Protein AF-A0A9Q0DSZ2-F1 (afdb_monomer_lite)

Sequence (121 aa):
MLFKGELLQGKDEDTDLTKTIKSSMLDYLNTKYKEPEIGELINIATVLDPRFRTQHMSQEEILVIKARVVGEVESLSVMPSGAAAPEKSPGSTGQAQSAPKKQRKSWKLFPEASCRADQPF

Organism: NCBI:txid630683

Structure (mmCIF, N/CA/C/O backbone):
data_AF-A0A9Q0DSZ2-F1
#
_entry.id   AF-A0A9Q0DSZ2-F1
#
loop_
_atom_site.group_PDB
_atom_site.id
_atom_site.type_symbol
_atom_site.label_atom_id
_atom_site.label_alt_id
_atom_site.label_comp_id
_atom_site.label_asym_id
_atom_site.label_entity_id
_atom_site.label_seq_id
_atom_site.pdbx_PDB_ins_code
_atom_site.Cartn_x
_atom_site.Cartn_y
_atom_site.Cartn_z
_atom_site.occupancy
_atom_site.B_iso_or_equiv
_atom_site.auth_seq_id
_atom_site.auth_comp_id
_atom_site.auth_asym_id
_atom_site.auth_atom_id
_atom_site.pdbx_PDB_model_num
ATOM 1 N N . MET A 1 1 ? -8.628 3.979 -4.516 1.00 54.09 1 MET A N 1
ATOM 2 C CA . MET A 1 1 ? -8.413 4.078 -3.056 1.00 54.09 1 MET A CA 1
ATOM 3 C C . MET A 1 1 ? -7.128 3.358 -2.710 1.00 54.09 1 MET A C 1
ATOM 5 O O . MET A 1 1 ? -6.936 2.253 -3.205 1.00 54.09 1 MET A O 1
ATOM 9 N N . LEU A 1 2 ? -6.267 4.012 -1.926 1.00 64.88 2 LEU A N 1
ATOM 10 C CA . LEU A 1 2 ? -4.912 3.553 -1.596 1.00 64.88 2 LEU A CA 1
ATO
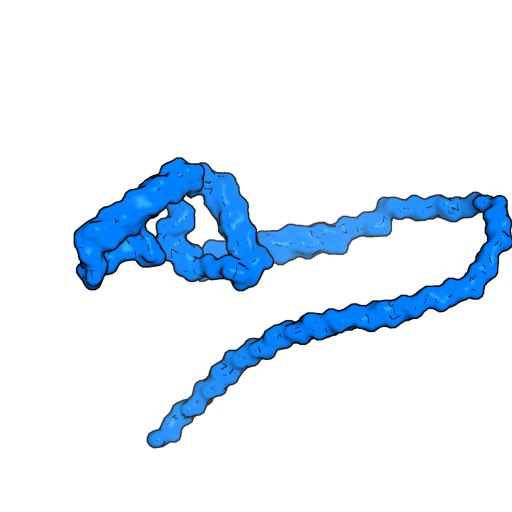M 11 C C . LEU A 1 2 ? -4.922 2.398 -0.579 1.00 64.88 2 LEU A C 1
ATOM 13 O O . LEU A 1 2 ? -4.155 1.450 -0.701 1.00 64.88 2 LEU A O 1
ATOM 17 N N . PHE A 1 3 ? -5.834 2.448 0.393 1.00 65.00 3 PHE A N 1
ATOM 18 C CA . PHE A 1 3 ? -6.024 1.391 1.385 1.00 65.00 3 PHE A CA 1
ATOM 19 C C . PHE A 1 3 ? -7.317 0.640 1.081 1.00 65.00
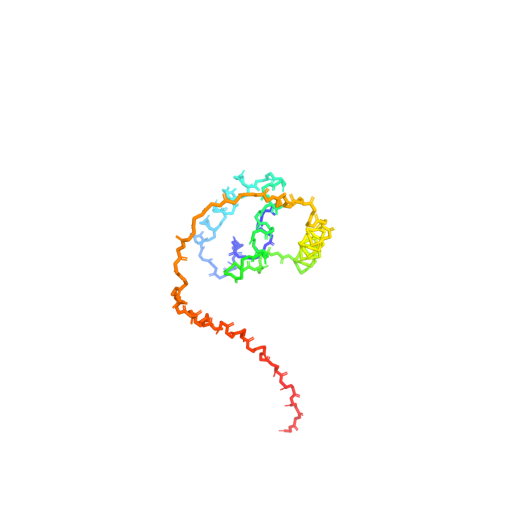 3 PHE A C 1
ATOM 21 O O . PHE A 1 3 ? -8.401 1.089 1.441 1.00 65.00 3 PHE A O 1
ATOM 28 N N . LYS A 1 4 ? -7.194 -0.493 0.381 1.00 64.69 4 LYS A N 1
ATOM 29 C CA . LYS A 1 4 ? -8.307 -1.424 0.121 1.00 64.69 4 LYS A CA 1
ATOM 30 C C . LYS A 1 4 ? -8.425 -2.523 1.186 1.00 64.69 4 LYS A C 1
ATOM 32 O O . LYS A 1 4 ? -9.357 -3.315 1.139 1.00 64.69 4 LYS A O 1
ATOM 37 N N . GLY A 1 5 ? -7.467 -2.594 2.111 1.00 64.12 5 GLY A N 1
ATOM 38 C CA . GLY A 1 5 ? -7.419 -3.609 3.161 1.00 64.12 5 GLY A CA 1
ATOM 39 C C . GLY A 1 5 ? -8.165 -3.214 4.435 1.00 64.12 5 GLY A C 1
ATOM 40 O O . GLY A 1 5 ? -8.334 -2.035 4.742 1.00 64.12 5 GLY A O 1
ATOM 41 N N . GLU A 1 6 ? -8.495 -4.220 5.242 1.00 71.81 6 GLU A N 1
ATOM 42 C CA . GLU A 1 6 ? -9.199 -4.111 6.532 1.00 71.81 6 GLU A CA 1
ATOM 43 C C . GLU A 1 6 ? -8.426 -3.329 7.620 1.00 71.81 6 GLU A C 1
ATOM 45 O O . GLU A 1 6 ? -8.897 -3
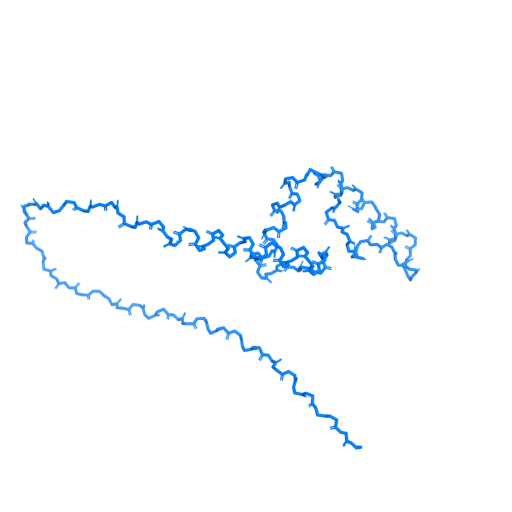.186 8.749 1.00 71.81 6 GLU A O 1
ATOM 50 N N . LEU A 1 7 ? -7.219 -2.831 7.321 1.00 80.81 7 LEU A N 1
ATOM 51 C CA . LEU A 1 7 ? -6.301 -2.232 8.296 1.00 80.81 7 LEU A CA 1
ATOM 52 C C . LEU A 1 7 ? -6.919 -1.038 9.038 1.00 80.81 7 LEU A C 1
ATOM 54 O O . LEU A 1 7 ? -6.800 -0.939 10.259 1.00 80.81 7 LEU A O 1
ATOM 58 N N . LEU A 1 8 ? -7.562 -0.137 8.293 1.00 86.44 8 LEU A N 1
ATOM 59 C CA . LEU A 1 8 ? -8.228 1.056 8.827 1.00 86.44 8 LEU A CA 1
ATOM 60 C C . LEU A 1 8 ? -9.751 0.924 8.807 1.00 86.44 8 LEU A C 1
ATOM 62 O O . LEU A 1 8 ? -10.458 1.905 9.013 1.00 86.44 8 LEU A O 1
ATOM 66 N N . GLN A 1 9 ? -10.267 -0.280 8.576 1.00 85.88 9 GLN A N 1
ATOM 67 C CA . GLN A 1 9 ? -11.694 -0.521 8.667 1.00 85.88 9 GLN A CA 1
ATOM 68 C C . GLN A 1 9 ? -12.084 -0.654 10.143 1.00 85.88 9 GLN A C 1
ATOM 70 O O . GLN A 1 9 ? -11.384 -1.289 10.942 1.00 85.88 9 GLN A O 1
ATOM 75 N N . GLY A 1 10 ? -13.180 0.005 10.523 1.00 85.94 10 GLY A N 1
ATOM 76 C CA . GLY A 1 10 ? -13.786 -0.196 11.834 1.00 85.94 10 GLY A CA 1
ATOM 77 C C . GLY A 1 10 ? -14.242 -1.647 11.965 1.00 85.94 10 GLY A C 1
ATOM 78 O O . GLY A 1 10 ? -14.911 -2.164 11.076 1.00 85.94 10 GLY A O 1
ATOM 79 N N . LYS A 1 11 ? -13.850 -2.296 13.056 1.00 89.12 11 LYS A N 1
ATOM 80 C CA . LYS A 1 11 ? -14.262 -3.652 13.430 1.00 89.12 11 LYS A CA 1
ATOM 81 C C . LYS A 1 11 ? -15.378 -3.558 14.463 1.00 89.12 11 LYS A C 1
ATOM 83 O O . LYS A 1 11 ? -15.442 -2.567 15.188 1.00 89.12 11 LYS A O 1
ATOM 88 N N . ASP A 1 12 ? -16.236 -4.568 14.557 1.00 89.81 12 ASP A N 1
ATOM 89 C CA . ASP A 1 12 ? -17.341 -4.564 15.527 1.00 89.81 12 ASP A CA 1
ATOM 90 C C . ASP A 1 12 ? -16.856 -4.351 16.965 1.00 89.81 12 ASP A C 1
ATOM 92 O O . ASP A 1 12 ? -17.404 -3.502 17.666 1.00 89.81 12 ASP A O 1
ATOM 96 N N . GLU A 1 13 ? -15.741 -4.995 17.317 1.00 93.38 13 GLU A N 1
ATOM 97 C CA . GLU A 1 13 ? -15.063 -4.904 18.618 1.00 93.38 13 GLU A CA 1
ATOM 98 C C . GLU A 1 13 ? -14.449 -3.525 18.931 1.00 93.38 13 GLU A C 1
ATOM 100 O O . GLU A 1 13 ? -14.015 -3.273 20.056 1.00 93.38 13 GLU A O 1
------------------------------------------------------------
What is required: Look through the data above and return exactly the lines from the one that contains "ATOM 78 O O" to the one that contains "ATOM 98 C C", inclusive, with nothing else.

Result of the task:
ATOM 78 O O . GLY A 1 10 ? -14.911 -2.164 11.076 1.00 85.94 10 GLY A O 1
ATOM 79 N N . LYS A 1 11 ? -13.850 -2.296 13.056 1.00 89.12 11 LYS A N 1
ATOM 80 C CA . LYS A 1 11 ? -14.262 -3.652 13.430 1.00 89.12 11 LYS A CA 1
ATOM 81 C C . LYS A 1 11 ? -15.378 -3.558 14.463 1.00 89.12 11 LYS A C 1
ATOM 83 O O . LYS A 1 11 ? -15.442 -2.567 15.188 1.00 89.12 11 LYS A O 1
ATOM 88 N N . ASP A 1 12 ? -16.236 -4.568 14.557 1.00 89.81 12 ASP A N 1
ATOM 89 C CA . ASP A 1 12 ? -17.341 -4.564 15.527 1.00 89.81 12 ASP A CA 1
ATOM 90 C C . ASP A 1 12 ? -16.856 -4.351 16.965 1.00 89.81 12 ASP A C 1
ATOM 92 O O . ASP A 1 12 ? -17.404 -3.502 17.666 1.00 89.81 12 ASP A O 1
ATOM 96 N N . GLU A 1 13 ? -15.741 -4.995 17.317 1.00 93.38 13 GLU A N 1
ATOM 97 C CA . GLU A 1 13 ? -15.063 -4.904 18.618 1.00 93.38 13 GLU A CA 1
ATOM 98 C C . GLU A 1 13 ? -14.449 -3.525 18.931 1.00 93.38 13 GLU A C 1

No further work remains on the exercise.